Over the years Jacob has grown in spirit as well as stature, and now we’ve reached this place and he is ready to share with the world his beliefs and bring others unto Christ. Yesterday I was just returning to the chapel after taking Miss B potty when Jacob stood up and walked to the front of the church and shared his sweet, simple testimony. I stood in the back of the chapel, with Miss B on my hip and listened to his words and my heart was full. My son is a man and he’s ready to go.

It was a beautiful meeting and many lovely thoughts were shared. Just as the meeting was going to close, Mr. Sam-a-lam (who had been sitting next to his dad) quietly stood up and walked to the front of the chapel. Jake and I exchanged surprised looks. While Jacob has regularly been bearing his testimony since he was small, Sam has not. Sam is more quiet and reserved and gets nervous in new situations. He’s shared his testimony once before during a testimony meeting.

He walked sure-footedly up the few stairs and stood squarely in front of the pulpit. His hands clenching the side, the only indication that he was nervous. His sweet voice rang out as he began to speak. “Hi, my name is Sam Earle and I’m Jacob’s younger brother.” Tears streamed down my face as I listened to his short, but touching testimony of a living prophet and eternal families. His eyes met mine and he gave me a small smile before returning to his seat.

After the meeting Jacob walked straight to Sam and embraced him. Those two have had their ups and downs as all brothers do. But that moment was a view of true love. Both with their faces wet with tears, holding each other, knowing that the time to say goodbye was swiftly approaching.

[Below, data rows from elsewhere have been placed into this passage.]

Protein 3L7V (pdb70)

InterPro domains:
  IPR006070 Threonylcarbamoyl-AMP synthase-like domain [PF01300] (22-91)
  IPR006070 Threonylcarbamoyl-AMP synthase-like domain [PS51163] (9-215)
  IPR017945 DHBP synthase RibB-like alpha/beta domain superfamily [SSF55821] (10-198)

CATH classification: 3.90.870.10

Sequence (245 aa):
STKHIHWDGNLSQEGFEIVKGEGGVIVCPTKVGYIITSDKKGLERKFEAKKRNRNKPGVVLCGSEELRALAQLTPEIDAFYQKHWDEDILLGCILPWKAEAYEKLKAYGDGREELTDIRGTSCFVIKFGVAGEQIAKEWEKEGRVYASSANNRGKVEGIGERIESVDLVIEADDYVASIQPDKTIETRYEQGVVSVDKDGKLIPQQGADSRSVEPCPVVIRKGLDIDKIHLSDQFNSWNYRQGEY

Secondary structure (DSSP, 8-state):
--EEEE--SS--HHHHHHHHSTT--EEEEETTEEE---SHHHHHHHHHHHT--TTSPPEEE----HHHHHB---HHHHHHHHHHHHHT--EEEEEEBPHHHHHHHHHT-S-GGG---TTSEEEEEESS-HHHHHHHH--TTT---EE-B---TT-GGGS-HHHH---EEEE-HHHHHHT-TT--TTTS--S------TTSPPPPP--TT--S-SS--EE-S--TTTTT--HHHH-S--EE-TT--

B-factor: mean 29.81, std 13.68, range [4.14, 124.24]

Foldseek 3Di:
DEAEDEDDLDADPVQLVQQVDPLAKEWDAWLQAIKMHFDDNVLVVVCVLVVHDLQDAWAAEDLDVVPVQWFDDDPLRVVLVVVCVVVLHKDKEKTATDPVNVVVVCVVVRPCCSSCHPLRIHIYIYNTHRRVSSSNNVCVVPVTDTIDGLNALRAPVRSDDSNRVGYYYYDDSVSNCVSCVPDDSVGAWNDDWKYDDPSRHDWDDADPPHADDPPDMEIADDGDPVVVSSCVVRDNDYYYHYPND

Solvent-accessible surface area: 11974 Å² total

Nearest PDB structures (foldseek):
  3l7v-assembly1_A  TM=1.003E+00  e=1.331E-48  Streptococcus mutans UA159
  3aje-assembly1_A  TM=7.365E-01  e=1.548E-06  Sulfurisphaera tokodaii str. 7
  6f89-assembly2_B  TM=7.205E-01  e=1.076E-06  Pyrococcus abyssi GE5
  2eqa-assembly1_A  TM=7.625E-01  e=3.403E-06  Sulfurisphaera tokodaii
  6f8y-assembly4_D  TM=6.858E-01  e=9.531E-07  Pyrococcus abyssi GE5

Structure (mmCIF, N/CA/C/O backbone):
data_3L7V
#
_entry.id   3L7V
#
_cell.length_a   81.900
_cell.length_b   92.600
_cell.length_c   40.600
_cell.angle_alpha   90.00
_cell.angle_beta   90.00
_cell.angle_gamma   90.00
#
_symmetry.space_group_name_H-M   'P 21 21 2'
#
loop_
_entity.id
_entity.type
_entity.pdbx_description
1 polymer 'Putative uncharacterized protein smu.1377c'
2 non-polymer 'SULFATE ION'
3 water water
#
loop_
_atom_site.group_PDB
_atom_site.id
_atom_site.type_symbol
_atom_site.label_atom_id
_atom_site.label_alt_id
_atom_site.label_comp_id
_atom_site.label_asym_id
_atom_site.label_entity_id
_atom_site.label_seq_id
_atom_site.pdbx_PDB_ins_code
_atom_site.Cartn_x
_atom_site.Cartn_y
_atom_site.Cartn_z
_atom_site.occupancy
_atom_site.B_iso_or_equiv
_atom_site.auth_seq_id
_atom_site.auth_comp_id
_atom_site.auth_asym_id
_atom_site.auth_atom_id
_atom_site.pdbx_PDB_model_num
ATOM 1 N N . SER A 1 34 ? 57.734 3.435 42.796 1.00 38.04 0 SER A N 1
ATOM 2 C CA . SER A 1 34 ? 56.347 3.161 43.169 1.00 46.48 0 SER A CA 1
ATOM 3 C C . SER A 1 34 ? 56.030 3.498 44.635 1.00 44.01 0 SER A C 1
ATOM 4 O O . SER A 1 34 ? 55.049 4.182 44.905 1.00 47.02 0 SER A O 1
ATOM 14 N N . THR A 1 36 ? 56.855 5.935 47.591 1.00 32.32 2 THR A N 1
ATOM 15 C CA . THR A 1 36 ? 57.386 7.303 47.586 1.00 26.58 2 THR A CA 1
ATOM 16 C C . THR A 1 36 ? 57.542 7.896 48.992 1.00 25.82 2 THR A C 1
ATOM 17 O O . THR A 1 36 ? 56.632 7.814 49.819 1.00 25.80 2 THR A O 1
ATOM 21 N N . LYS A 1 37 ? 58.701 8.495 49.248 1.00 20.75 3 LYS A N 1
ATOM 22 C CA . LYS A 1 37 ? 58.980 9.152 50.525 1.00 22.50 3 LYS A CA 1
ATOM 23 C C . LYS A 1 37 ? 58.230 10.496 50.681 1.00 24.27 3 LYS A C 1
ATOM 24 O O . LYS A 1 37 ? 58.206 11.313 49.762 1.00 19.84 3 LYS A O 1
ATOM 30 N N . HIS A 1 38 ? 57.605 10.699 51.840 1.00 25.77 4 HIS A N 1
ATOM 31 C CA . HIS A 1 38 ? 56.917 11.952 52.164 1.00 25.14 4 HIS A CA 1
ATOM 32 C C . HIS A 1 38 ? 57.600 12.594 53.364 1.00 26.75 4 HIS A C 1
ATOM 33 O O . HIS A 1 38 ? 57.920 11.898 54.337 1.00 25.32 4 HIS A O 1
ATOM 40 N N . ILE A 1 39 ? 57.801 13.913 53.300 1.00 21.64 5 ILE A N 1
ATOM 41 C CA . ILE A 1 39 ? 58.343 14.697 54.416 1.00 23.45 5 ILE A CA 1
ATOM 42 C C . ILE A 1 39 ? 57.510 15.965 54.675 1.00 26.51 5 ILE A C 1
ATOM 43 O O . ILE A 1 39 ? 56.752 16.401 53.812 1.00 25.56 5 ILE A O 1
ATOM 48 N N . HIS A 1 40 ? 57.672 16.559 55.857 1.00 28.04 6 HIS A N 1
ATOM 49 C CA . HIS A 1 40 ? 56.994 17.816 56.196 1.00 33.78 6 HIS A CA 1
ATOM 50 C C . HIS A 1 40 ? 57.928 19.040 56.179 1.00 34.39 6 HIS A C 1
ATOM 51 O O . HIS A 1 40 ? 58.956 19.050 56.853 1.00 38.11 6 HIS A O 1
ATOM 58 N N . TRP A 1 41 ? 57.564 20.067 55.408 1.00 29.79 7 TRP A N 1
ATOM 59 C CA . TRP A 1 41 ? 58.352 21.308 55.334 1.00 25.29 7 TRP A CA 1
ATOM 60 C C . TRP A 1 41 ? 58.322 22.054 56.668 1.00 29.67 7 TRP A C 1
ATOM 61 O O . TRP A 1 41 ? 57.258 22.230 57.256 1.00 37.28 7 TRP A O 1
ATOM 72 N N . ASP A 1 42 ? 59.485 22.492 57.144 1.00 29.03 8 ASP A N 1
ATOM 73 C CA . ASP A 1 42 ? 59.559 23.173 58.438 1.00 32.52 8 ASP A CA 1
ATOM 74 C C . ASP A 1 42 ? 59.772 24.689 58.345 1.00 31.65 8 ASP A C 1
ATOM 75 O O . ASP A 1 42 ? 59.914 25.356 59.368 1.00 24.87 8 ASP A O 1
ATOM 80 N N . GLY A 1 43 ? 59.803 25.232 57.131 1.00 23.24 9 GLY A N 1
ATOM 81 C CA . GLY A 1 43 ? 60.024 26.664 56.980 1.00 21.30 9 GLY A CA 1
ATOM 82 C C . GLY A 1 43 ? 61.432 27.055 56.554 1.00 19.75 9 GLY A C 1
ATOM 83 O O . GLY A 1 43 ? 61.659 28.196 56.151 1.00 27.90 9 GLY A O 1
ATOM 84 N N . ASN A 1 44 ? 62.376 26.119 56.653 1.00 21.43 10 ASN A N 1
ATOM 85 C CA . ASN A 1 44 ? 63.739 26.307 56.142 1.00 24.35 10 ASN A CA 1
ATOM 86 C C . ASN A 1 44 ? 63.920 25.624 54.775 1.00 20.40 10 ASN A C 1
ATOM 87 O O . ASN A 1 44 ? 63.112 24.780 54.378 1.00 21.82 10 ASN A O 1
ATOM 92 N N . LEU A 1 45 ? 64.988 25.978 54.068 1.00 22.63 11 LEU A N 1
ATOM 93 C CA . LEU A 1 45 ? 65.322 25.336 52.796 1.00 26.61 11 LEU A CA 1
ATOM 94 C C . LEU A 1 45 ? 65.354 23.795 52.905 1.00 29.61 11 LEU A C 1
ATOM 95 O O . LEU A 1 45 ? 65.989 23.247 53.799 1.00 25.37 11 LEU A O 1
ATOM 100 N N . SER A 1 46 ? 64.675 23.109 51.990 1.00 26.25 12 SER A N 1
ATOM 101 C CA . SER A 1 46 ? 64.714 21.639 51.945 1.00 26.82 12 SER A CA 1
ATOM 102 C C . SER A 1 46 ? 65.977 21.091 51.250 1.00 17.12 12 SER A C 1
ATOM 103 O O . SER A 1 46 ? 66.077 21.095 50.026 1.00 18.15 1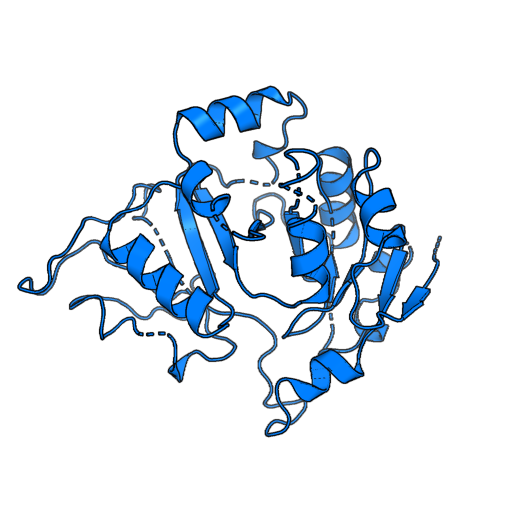2 SER A O 1
ATOM 106 N N . GLN A 1 47 ? 66.935 20.631 52.045 1.00 19.06 13 GLN A N 1
ATOM 107 C CA . GLN A 1 47 ? 68.189 20.092 51.528 1.00 23.22 13 GLN A CA 1
ATOM 108 C C . GLN A 1 47 ? 67.950 18.811 50.731 1.00 18.04 13 GLN A C 1
ATOM 109 O O . GLN A 1 47 ? 68.601 18.576 49.718 1.00 21.11 13 GLN A O 1
ATOM 115 N N . GLU A 1 48 ? 67.014 17.993 51.198 1.00 14.62 14 GLU A N 1
ATOM 116 C CA . GLU A 1 48 ? 66.676 16.749 50.519 1.00 22.57 14 GLU A CA 1
ATOM 117 C C . GLU A 1 48 ? 66.069 17.028 49.126 1.00 25.17 14 GLU A C 1
ATOM 118 O O . GLU A 1 48 ? 66.480 16.428 48.129 1.00 22.16 14 GLU A O 1
ATOM 124 N N . GLY A 1 49 ? 65.119 17.963 49.065 1.00 25.72 15 GLY A N 1
ATOM 125 C CA . GLY A 1 49 ? 64.492 18.369 47.813 1.00 21.18 15 GLY A CA 1
ATOM 126 C C . GLY A 1 49 ? 65.456 18.983 46.810 1.00 24.34 15 GLY A C 1
ATOM 127 O O . GLY A 1 49 ? 65.383 18.703 45.606 1.00 17.26 15 GLY A O 1
ATOM 128 N N . PHE A 1 50 ? 66.361 19.826 47.312 1.00 25.93 16 PHE A N 1
ATOM 129 C CA . PHE A 1 50 ? 67.437 20.401 46.505 1.00 26.00 16 PHE A CA 1
ATOM 130 C C . PHE A 1 50 ? 68.330 19.332 45.839 1.00 24.98 16 PHE A C 1
ATOM 131 O O . PHE A 1 50 ? 68.540 19.364 44.620 1.00 22.68 16 PHE A O 1
ATOM 139 N N . GLU A 1 51 ? 68.858 18.399 46.634 1.00 20.98 17 GLU A N 1
ATOM 140 C CA . GLU A 1 51 ? 69.761 17.365 46.111 1.00 18.89 17 GLU A CA 1
ATOM 141 C C . GLU A 1 51 ? 69.078 16.493 45.053 1.00 21.51 17 GLU A C 1
ATOM 142 O O . GLU A 1 51 ? 69.711 16.086 44.084 1.00 26.69 17 GLU A O 1
ATOM 148 N N . ILE A 1 52 ? 67.787 16.218 45.234 1.00 22.18 18 ILE A N 1
ATOM 149 C CA . ILE A 1 52 ? 67.030 15.446 44.246 1.00 24.72 18 ILE A CA 1
ATOM 150 C C . ILE A 1 52 ? 66.868 16.164 42.900 1.00 27.47 18 ILE A C 1
ATOM 151 O O . ILE A 1 52 ? 67.063 15.564 41.847 1.00 23.22 18 ILE A O 1
ATOM 156 N N . VAL A 1 53 ? 66.543 17.454 42.933 1.00 28.83 19 VAL A N 1
ATOM 157 C CA . VAL A 1 53 ? 66.330 18.207 41.698 1.00 24.58 19 VAL A CA 1
ATOM 158 C C . VAL A 1 53 ? 67.667 18.542 41.005 1.00 28.65 19 VAL A C 1
ATOM 159 O O . VAL A 1 53 ? 67.760 18.621 39.771 1.00 33.01 19 VAL A O 1
ATOM 163 N N . LYS A 1 54 ? 68.705 18.711 41.805 1.00 22.85 20 LYS A N 1
ATOM 164 C CA . LYS A 1 54 ? 70.056 18.856 41.283 1.00 25.19 20 LYS A CA 1
ATOM 165 C C . LYS A 1 54 ? 70.525 17.601 40.499 1.00 35.11 20 LYS A C 1
ATOM 166 O O . LYS A 1 54 ? 71.227 17.725 39.493 1.00 32.78 20 LYS A O 1
ATOM 172 N N . GLY A 1 55 ? 70.126 16.407 40.944 1.00 25.30 21 GLY A N 1
ATOM 173 C CA . GLY A 1 55 ? 70.463 15.171 40.246 1.00 23.62 21 GLY A CA 1
ATOM 174 C C . GLY A 1 55 ? 69.756 14.961 38.904 1.00 32.56 21 GLY A C 1
ATOM 175 O O . GLY A 1 55 ? 68.601 15.363 38.724 1.00 33.08 21 GLY A O 1
ATOM 176 N N . GLU A 1 56 ? 70.445 14.319 37.960 1.00 31.03 22 GLU A N 1
ATOM 177 C CA . GLU A 1 56 ? 69.911 14.080 36.611 1.00 33.27 22 GLU A CA 1
ATOM 178 C C . GLU A 1 56 ? 68.521 13.433 36.625 1.00 32.06 22 GLU A C 1
ATOM 179 O O . GLU A 1 56 ? 68.345 12.362 37.190 1.00 27.53 22 GLU A O 1
ATOM 185 N N . GLY A 1 57 ? 67.543 14.090 36.001 1.00 32.90 23 GLY A N 1
ATOM 186 C CA . GLY A 1 57 ? 66.184 13.573 35.904 1.00 27.83 23 GLY A CA 1
ATOM 187 C C . GLY A 1 57 ? 65.317 13.682 37.156 1.00 26.86 23 GLY A C 1
ATOM 188 O O . GLY A 1 57 ? 64.236 13.101 37.225 1.00 26.43 23 GLY A O 1
ATOM 189 N N . GLY A 1 58 ? 65.780 14.417 38.157 1.00 30.32 24 GLY A N 1
ATOM 190 C CA . GLY A 1 58 ? 65.036 14.535 39.403 1.00 33.23 24 GLY A CA 1
ATOM 191 C C . GLY A 1 58 ? 63.699 15.243 39.246 1.00 28.86 24 GLY A C 1
ATOM 192 O O . GLY A 1 58 ? 63.577 16.178 38.451 1.00 27.62 24 GLY A O 1
ATOM 193 N N . VAL A 1 59 ? 62.708 14.786 40.015 1.00 24.81 25 VAL A N 1
ATOM 194 C CA . VAL A 1 59 ? 61.338 15.318 40.009 1.00 22.42 25 VAL A CA 1
ATOM 195 C C . VAL A 1 59 ? 60.735 15.263 41.418 1.00 24.22 25 VAL A C 1
ATOM 196 O O . VAL A 1 59 ? 60.718 14.196 42.049 1.00 23.24 25 VAL A O 1
ATOM 200 N N . ILE A 1 60 ? 60.229 16.402 41.901 1.00 14.20 26 ILE A N 1
ATOM 201 C CA . ILE A 1 60 ? 59.571 16.461 43.206 1.00 15.94 26 ILE A CA 1
ATOM 202 C C . ILE A 1 60 ? 58.185 17.117 43.165 1.00 20.55 26 ILE A C 1
ATOM 203 O O . ILE A 1 60 ? 57.833 17.776 42.185 1.00 16.38 26 ILE A O 1
ATOM 208 N N . VAL A 1 61 ? 57.398 16.905 44.228 1.00 22.03 27 VAL A N 1
ATOM 209 C CA . VAL A 1 61 ? 56.155 17.645 44.442 1.00 15.99 27 VAL A CA 1
ATOM 210 C C . VAL A 1 61 ? 56.383 18.632 45.589 1.00 22.98 27 VAL A C 1
ATOM 211 O O . VAL A 1 61 ? 57.082 18.298 46.546 1.00 22.10 27 VAL A O 1
ATOM 215 N N . CYS A 1 62 ? 55.804 19.837 45.482 1.00 23.53 28 CYS A N 1
ATOM 216 C CA . CYS A 1 62 ? 56.131 20.965 46.362 1.00 17.28 28 CYS A CA 1
ATOM 217 C C . CYS A 1 62 ? 54.956 21.936 46.542 1.00 15.43 28 CYS A C 1
ATOM 218 O O . CYS A 1 62 ? 54.290 22.278 45.568 1.00 17.12 28 CYS A O 1
ATOM 221 N N . PRO A 1 63 ? 54.723 22.410 47.788 1.00 16.63 29 PRO A N 1
ATOM 222 C CA . PRO A 1 63 ? 53.613 23.303 48.149 1.00 23.28 29 PRO A CA 1
ATOM 223 C C . PRO A 1 63 ? 53.798 24.700 47.573 1.00 22.73 29 PRO A C 1
ATOM 224 O O . PRO A 1 63 ? 54.935 25.144 47.428 1.00 27.59 29 PRO A O 1
ATOM 228 N N . THR A 1 64 ? 52.699 25.380 47.259 1.00 17.64 30 THR A N 1
ATOM 229 C CA . THR A 1 64 ? 52.739 26.793 46.876 1.00 19.14 30 THR A CA 1
ATOM 230 C C . THR A 1 64 ? 51.648 27.556 47.617 1.00 17.59 30 THR A C 1
ATOM 231 O O . THR A 1 64 ? 50.880 26.954 48.366 1.00 17.28 30 THR A O 1
ATOM 235 N N . LYS A 1 65 ? 51.571 28.871 47.386 1.00 13.48 31 LYS A N 1
ATOM 236 C CA . LYS A 1 65 ? 50.517 29.720 47.955 1.00 16.15 31 LYS A CA 1
ATOM 237 C C . LYS A 1 65 ? 49.089 29.275 47.570 1.00 23.26 31 LYS A C 1
ATOM 238 O O . LYS A 1 65 ? 48.145 29.482 48.338 1.00 24.11 31 LYS A O 1
ATOM 244 N N . VAL A 1 66 ? 48.921 28.692 46.379 1.00 19.36 32 VAL A N 1
ATOM 245 C CA . VAL A 1 66 ? 47.589 28.237 45.950 1.00 17.23 32 VAL A CA 1
ATOM 246 C C . VAL A 1 66 ? 47.417 26.697 45.778 1.00 23.10 32 VAL A C 1
ATOM 247 O O . VAL A 1 66 ? 46.392 26.244 45.267 1.00 28.28 32 VAL A O 1
ATOM 251 N N . GLY A 1 67 ? 48.398 25.908 46.207 1.00 13.92 33 GLY A N 1
ATOM 252 C CA . GLY A 1 67 ? 48.279 24.453 46.169 1.00 21.56 33 GLY A CA 1
ATOM 253 C C . GLY A 1 67 ? 49.572 23.651 46.045 1.00 19.21 33 GLY A C 1
ATOM 254 O O . GLY A 1 67 ? 50.457 23.792 46.873 1.00 24.84 33 GLY A O 1
ATOM 255 N N . TYR A 1 68 ? 49.670 22.805 45.017 1.00 20.56 34 TYR A N 1
ATOM 256 C CA . TYR A 1 68 ? 50.837 21.926 44.795 1.00 15.96 34 TYR A CA 1
ATOM 257 C C . TYR A 1 68 ? 51.337 21.940 43.340 1.00 21.72 34 TYR A C 1
ATOM 258 O O . TYR A 1 68 ? 50.532 21.961 42.404 1.00 15.28 34 TYR A O 1
ATOM 267 N N . ILE A 1 69 ? 52.666 21.955 43.170 1.00 15.43 35 ILE A N 1
ATOM 268 C CA . ILE A 1 69 ? 53.304 21.900 41.852 1.00 18.72 35 ILE A CA 1
ATOM 269 C C . ILE A 1 69 ? 54.286 20.731 41.732 1.00 23.72 35 ILE A C 1
ATOM 270 O O . ILE A 1 69 ? 54.860 20.280 42.728 1.00 23.53 35 ILE A O 1
ATOM 275 N N . ILE A 1 70 ? 54.465 20.257 40.500 1.00 19.28 36 ILE A N 1
ATOM 276 C CA . ILE A 1 70 ? 55.570 19.372 40.150 1.00 22.76 36 ILE A CA 1
ATOM 277 C C . ILE A 1 70 ? 56.763 20.193 39.614 1.00 20.49 36 ILE A C 1
ATOM 278 O O . ILE A 1 70 ? 56.589 21.045 38.748 1.00 25.07 36 ILE A O 1
ATOM 291 N N . THR A 1 72 ? 60.986 20.322 38.264 1.00 25.21 38 THR A N 1
ATOM 292 C CA . THR A 1 72 ? 62.153 19.659 37.652 1.00 23.35 38 THR A CA 1
ATOM 293 C C . THR A 1 72 ? 63.136 20.678 37.056 1.00 28.77 38 THR A C 1
ATOM 294 O O . THR A 1 72 ? 62.823 21.870 36.961 1.00 28.70 38 THR A O 1
ATOM 298 N N . SER A 1 73 ? 64.318 20.206 36.653 1.00 26.97 39 SER A N 1
ATOM 299 C CA . SER A 1 73 ? 65.342 21.095 36.103 1.00 25.74 39 SER A CA 1
ATOM 300 C C . SER A 1 73 ? 66.046 20.615 34.812 1.00 24.48 39 SER A C 1
ATOM 301 O O . SER A 1 73 ? 67.020 21.229 34.383 1.00 25.16 39 SER A O 1
ATOM 304 N N . ASP A 1 74 ? 65.553 19.547 34.183 1.00 21.89 40 ASP A N 1
ATOM 305 C CA . ASP A 1 74 ? 66.093 19.138 32.885 1.00 24.56 40 ASP A CA 1
ATOM 306 C C . ASP A 1 74 ? 65.089 18.443 31.965 1.00 22.37 40 ASP A C 1
ATOM 307 O O . ASP A 1 74 ? 63.956 18.167 32.355 1.00 32.04 40 ASP A O 1
ATOM 312 N N . LYS A 1 75 ? 65.508 18.163 30.736 1.00 21.06 41 LYS A N 1
ATOM 313 C CA . LYS A 1 75 ? 64.635 17.511 29.752 1.00 22.89 41 LYS A CA 1
ATOM 314 C C . LYS A 1 75 ? 64.103 16.131 30.202 1.00 27.19 41 LYS A C 1
ATOM 315 O O . LYS A 1 75 ? 62.906 15.843 30.066 1.00 28.07 41 LYS A O 1
ATOM 321 N N . LYS A 1 76 ? 64.988 15.285 30.731 1.00 31.10 42 LYS A N 1
ATOM 322 C CA . LYS A 1 76 ? 64.584 13.984 31.283 1.00 33.31 42 LYS A CA 1
ATOM 323 C C . LYS A 1 76 ? 63.507 14.090 32.380 1.00 31.85 42 LYS A C 1
ATOM 324 O O . LYS A 1 76 ? 62.606 13.251 32.459 1.00 31.54 42 LYS A O 1
ATOM 330 N N . GLY A 1 77 ? 63.608 15.111 33.230 1.00 23.89 43 GLY A N 1
ATOM 331 C CA . GLY A 1 77 ? 62.603 15.336 34.257 1.00 22.10 43 GLY A CA 1
ATOM 332 C C . GLY A 1 77 ? 61.300 15.864 33.677 1.00 27.48 43 GLY A C 1
ATOM 333 O O . GLY A 1 77 ? 60.220 15.529 34.168 1.00 23.45 43 GLY A O 1
ATOM 334 N N . LEU A 1 78 ? 61.407 16.687 32.628 1.00 26.83 44 LEU A N 1
ATOM 335 C CA . LEU A 1 78 ? 60.239 17.262 31.958 1.00 26.63 44 LEU A CA 1
ATOM 336 C C . LEU A 1 78 ? 59.399 16.210 31.254 1.00 25.00 44 LEU A C 1
ATOM 337 O O . LEU A 1 78 ? 58.173 16.251 31.325 1.00 22.79 44 LEU A O 1
ATOM 342 N N . GLU A 1 79 ? 60.057 15.275 30.571 1.00 27.53 45 GLU A N 1
ATOM 343 C CA . GLU A 1 79 ? 59.359 14.126 29.981 1.00 33.23 45 GLU A CA 1
ATOM 344 C C . GLU A 1 79 ? 58.534 13.350 31.017 1.00 26.49 45 GLU A C 1
ATOM 345 O O . GLU A 1 79 ? 57.390 12.983 30.767 1.00 30.40 45 GLU A O 1
ATOM 351 N N . ARG A 1 80 ? 59.127 13.098 32.178 1.00 25.61 46 ARG A N 1
ATOM 352 C CA . ARG A 1 80 ? 58.427 12.404 33.252 1.00 27.50 46 ARG A CA 1
ATOM 353 C C . ARG A 1 80 ? 57.178 13.193 33.688 1.00 27.85 46 ARG A C 1
ATOM 354 O O . ARG A 1 80 ? 56.137 12.612 33.957 1.00 27.46 46 ARG A O 1
ATOM 362 N N . LYS A 1 81 ? 57.277 14.521 33.724 1.00 32.93 47 LYS A N 1
ATOM 363 C CA . LYS A 1 81 ? 56.167 15.357 34.182 1.00 31.26 47 LYS A CA 1
ATOM 364 C C . LYS A 1 81 ? 54.973 15.301 33.244 1.00 28.17 47 LYS A C 1
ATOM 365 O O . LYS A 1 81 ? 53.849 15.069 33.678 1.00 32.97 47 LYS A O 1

I was reminded that I am not the only one who will feel Jacob’s absence. These boys of mine. Oh, these boys of mine who have spent their lives with each other will feel the loss of one. They who have spent all day, every day for their entire lives together. If there is one thing that we have been gifted with over the years, it is time with each other. Years of homeschooling, adventures, and moving – all have tied us together into an undeniably strong unit. And those boys – oh they will miss each other.

Jacob Last Sunday-2

Jacob Last Sunday-3
*A group selfie to remember the moment.

Jacob Last Sunday-4

February 3, 2014 - 7:53 am

Danielle - Oh, crying……………Love you Amy, and your family. May God’s peace be with you as you head out to drop Jacob off. Praying for all of you, even the boys, that the transition will be as painless as possible and not last long. You are all in my heart!!!! Love ya,
Danielle

February 3, 2014 - 7:23 pm

Kimberly - :) What a great exanple Jacob is to his younger brothers.

February 5, 2014 - 9:37 pm

Tonya Flores - Oh What a beautiful post. Tears are streaming down my face. I think one of the hardest moments in my life was saying goodbye to my family at the MTC. The pictures I have from that day include huge red teary eyes. Not very appealing, but truthful at least. He is doing what you have been preparing him for his entire life. I’m proud of him. And of you. This is not easy, but the Lord accepts your sacrifice and you will see blessings you never expected. Congrats to all of you for sending off your missionary. The Lord needs strong prepared men like your son. And if your testimony can make a stranger bawl, just imagine what his testimony will do for those he gets to know on his mission!